» What this task involves
Start at the line in the entries below that contains "data_AF-A0A8D8C3G8-F1", stop at the line that contains "ATOM 9 N N . GLY", and output exactly the lines in that span, both ends included.

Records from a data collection
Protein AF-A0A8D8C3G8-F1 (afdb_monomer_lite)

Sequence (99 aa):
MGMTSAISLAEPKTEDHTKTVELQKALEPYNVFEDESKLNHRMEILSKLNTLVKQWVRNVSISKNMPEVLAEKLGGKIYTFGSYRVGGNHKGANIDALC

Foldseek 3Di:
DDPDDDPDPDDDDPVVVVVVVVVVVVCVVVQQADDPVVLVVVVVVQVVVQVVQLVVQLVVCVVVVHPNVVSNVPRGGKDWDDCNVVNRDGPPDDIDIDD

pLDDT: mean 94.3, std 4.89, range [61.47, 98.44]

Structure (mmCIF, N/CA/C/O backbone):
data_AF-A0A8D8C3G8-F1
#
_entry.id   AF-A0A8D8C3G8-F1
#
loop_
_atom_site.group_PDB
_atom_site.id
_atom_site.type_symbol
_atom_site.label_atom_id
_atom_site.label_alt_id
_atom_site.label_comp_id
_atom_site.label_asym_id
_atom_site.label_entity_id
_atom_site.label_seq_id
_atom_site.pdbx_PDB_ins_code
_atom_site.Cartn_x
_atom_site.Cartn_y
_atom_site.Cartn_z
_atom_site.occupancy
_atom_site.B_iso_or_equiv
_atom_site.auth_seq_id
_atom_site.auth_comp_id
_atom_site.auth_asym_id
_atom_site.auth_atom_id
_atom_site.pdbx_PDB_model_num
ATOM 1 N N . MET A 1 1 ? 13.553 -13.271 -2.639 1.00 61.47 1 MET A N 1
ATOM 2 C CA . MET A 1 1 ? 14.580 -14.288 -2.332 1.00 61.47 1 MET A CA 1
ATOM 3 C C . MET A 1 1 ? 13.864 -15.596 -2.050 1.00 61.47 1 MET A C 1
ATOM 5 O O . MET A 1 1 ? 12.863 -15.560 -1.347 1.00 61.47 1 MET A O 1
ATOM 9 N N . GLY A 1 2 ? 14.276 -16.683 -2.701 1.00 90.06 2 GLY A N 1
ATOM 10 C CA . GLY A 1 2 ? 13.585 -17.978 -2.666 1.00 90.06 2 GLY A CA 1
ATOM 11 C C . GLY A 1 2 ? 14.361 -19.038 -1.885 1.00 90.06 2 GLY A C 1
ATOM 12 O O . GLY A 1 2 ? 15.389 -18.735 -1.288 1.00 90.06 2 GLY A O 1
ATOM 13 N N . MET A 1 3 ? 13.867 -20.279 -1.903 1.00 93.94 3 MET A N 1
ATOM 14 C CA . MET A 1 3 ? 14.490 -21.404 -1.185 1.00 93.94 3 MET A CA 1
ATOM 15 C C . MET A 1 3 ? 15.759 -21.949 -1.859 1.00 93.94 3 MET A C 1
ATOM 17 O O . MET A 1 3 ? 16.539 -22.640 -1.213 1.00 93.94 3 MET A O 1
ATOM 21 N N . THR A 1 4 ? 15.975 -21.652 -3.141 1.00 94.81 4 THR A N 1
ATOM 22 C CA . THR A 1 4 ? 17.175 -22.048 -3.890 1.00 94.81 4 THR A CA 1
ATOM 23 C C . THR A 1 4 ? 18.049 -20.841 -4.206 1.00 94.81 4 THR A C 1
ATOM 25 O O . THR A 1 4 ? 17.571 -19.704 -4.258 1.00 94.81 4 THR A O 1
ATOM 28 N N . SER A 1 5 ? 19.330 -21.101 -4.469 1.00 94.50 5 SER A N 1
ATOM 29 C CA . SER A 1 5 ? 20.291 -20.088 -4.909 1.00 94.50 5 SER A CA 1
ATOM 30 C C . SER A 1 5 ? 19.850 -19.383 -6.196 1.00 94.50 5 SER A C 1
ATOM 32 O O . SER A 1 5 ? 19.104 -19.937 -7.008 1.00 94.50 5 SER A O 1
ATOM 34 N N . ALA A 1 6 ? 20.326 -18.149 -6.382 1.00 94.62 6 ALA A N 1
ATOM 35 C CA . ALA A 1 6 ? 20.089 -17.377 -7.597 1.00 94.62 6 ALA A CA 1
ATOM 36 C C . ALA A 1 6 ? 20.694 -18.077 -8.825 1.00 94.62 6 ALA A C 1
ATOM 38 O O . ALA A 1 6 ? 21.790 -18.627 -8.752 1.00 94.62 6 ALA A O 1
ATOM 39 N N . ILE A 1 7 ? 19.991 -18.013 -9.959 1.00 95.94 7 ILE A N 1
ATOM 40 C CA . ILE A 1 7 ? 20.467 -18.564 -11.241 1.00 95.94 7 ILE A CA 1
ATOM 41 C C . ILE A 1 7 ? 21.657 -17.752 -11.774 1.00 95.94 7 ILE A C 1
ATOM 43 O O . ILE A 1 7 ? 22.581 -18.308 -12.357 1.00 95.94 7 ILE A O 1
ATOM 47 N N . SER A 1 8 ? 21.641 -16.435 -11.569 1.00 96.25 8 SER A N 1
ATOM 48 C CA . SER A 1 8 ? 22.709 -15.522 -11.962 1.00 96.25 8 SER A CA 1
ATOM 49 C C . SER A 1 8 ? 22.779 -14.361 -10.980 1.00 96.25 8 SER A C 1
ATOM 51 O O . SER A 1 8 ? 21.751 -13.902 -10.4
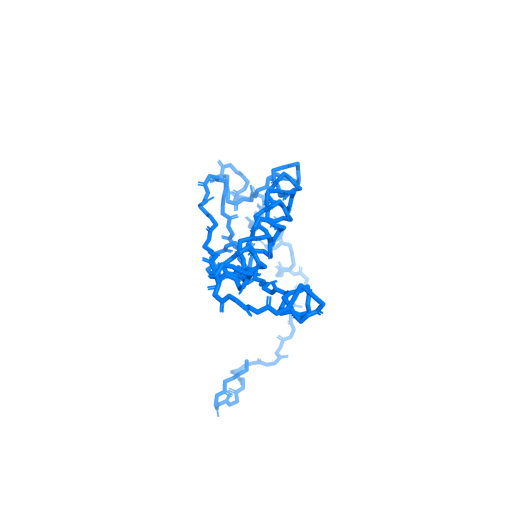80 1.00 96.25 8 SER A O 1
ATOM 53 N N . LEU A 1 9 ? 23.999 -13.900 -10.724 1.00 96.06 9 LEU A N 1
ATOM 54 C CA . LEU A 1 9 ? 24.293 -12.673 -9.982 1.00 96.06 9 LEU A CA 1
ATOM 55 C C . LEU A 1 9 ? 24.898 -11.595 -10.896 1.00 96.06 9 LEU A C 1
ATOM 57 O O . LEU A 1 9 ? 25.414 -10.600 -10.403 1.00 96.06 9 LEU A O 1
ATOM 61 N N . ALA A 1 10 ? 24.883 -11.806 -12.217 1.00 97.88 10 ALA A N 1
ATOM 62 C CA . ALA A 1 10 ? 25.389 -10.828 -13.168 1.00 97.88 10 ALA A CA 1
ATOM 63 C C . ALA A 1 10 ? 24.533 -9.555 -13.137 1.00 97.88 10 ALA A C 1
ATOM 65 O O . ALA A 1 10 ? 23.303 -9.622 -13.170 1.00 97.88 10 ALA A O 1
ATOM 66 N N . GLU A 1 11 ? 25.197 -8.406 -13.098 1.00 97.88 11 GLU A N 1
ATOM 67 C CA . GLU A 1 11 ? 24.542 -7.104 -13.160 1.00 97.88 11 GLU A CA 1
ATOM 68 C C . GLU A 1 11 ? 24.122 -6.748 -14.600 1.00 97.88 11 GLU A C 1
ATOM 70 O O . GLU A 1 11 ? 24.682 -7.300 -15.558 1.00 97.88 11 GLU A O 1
...
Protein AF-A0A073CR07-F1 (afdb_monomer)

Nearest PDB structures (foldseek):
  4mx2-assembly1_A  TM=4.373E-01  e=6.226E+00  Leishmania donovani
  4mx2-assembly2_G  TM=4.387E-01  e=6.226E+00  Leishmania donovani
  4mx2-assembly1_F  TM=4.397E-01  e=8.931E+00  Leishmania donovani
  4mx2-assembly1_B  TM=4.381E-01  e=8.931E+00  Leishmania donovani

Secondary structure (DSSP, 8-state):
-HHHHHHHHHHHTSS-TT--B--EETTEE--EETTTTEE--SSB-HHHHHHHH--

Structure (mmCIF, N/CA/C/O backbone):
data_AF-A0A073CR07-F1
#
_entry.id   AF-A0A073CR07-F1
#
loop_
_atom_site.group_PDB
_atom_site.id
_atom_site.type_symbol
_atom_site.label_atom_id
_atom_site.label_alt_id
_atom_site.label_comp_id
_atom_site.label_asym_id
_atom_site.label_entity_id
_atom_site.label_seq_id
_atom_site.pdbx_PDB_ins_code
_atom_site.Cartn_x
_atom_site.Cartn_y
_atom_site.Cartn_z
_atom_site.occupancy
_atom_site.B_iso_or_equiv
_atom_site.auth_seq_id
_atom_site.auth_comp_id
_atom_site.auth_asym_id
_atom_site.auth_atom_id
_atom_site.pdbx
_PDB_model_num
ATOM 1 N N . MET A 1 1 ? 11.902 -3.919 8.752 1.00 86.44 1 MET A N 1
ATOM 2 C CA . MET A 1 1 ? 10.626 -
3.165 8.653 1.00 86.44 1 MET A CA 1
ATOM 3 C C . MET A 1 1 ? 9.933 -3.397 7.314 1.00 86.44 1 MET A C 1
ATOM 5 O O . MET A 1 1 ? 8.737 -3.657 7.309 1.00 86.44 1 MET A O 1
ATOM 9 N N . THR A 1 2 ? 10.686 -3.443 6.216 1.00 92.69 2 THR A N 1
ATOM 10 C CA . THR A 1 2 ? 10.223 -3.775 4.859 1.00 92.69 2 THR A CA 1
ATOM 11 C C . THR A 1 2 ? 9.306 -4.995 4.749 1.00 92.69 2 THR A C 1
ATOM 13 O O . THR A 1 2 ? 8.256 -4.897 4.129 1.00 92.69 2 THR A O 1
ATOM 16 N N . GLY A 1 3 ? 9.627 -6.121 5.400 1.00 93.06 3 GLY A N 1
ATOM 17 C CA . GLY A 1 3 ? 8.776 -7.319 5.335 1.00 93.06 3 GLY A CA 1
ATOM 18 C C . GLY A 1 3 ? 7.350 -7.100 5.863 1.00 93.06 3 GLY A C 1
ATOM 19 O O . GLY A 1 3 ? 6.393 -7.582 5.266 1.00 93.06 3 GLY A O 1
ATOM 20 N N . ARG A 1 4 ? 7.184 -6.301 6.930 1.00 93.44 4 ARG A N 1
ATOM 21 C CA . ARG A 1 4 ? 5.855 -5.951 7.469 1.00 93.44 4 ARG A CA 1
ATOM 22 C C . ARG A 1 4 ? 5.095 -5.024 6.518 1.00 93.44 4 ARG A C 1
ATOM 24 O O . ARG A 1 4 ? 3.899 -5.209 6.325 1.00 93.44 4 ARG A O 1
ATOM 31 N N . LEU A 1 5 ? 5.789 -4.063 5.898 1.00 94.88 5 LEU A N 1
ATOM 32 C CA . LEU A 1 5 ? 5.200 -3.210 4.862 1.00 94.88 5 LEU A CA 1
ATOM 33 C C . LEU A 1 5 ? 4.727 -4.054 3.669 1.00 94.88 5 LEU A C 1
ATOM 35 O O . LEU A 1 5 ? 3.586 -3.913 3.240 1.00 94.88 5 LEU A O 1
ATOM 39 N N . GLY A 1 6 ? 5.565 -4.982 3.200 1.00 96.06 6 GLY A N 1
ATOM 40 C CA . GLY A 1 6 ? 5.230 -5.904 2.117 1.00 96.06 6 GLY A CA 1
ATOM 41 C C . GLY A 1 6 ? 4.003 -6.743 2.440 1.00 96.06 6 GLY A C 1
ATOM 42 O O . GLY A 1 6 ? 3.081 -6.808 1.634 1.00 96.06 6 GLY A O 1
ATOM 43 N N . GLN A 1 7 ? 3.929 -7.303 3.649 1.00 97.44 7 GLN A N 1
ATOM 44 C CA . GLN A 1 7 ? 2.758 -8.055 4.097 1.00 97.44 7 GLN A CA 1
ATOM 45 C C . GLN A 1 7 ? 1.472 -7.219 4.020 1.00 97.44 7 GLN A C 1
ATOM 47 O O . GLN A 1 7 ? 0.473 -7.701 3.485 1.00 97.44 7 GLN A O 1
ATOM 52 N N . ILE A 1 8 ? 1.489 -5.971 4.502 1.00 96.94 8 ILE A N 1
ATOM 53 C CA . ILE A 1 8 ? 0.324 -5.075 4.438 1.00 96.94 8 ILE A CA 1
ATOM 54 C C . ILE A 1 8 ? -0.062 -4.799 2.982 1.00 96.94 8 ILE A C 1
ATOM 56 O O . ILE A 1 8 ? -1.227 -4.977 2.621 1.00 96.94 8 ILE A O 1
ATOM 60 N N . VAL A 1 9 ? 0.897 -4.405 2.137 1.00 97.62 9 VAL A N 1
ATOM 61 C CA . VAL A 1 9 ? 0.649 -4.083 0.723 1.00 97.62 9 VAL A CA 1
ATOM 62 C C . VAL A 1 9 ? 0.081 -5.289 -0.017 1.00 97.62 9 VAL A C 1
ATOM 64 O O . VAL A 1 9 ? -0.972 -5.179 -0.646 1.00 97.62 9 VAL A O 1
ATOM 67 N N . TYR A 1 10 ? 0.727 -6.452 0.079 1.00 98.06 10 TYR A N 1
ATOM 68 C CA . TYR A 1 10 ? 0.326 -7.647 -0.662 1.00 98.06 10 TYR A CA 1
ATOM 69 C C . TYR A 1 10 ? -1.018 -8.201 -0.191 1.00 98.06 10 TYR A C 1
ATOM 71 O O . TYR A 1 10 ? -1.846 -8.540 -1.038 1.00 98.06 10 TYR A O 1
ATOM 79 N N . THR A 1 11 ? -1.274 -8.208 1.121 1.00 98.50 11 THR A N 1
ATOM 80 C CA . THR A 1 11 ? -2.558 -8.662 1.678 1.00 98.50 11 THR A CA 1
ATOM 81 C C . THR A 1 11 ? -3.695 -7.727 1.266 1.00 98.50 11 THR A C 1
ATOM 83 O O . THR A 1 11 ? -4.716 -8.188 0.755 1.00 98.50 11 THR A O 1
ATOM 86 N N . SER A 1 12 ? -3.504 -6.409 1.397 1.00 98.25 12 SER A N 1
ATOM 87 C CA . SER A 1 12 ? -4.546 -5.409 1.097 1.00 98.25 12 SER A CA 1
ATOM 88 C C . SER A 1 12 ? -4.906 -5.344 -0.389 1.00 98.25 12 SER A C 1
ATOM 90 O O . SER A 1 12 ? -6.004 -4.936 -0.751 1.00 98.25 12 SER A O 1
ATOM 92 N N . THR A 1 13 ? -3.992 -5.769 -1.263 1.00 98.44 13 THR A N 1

» Written solution
data_AF-A0A8D8C3G8-F1
#
_entry.id   AF-A0A8D8C3G8-F1
#
loop_
_atom_site.group_PDB
_atom_site.id
_atom_site.type_symbol
_atom_site.label_atom_id
_atom_site.label_alt_id
_atom_site.label_comp_id
_atom_site.label_asym_id
_atom_site.label_entity_id
_atom_site.label_seq_id
_atom_site.pdbx_PDB_ins_code
_atom_site.Cartn_x
_atom_site.Cartn_y
_atom_site.Cartn_z
_atom_site.occupancy
_atom_site.B_iso_or_equiv
_atom_site.auth_seq_id
_atom_site.auth_comp_id
_atom_site.auth_asym_id
_atom_site.auth_atom_id
_atom_site.pdbx_PDB_model_num
ATOM 1 N N . MET A 1 1 ? 13.553 -13.271 -2.639 1.00 61.47 1 MET A N 1
ATOM 2 C CA . MET A 1 1 ? 14.580 -14.288 -2.332 1.00 61.47 1 MET A CA 1
ATOM 3 C C . MET A 1 1 ? 13.864 -15.596 -2.050 1.00 61.47 1 MET A C 1
ATOM 5 O O . MET A 1 1 ? 12.863 -15.560 -1.347 1.00 61.47 1 MET A O 1
ATOM 9 N N . GLY A 1 2 ? 14.276 -16.683 -2.701 1.00 90.06 2 GLY A N 1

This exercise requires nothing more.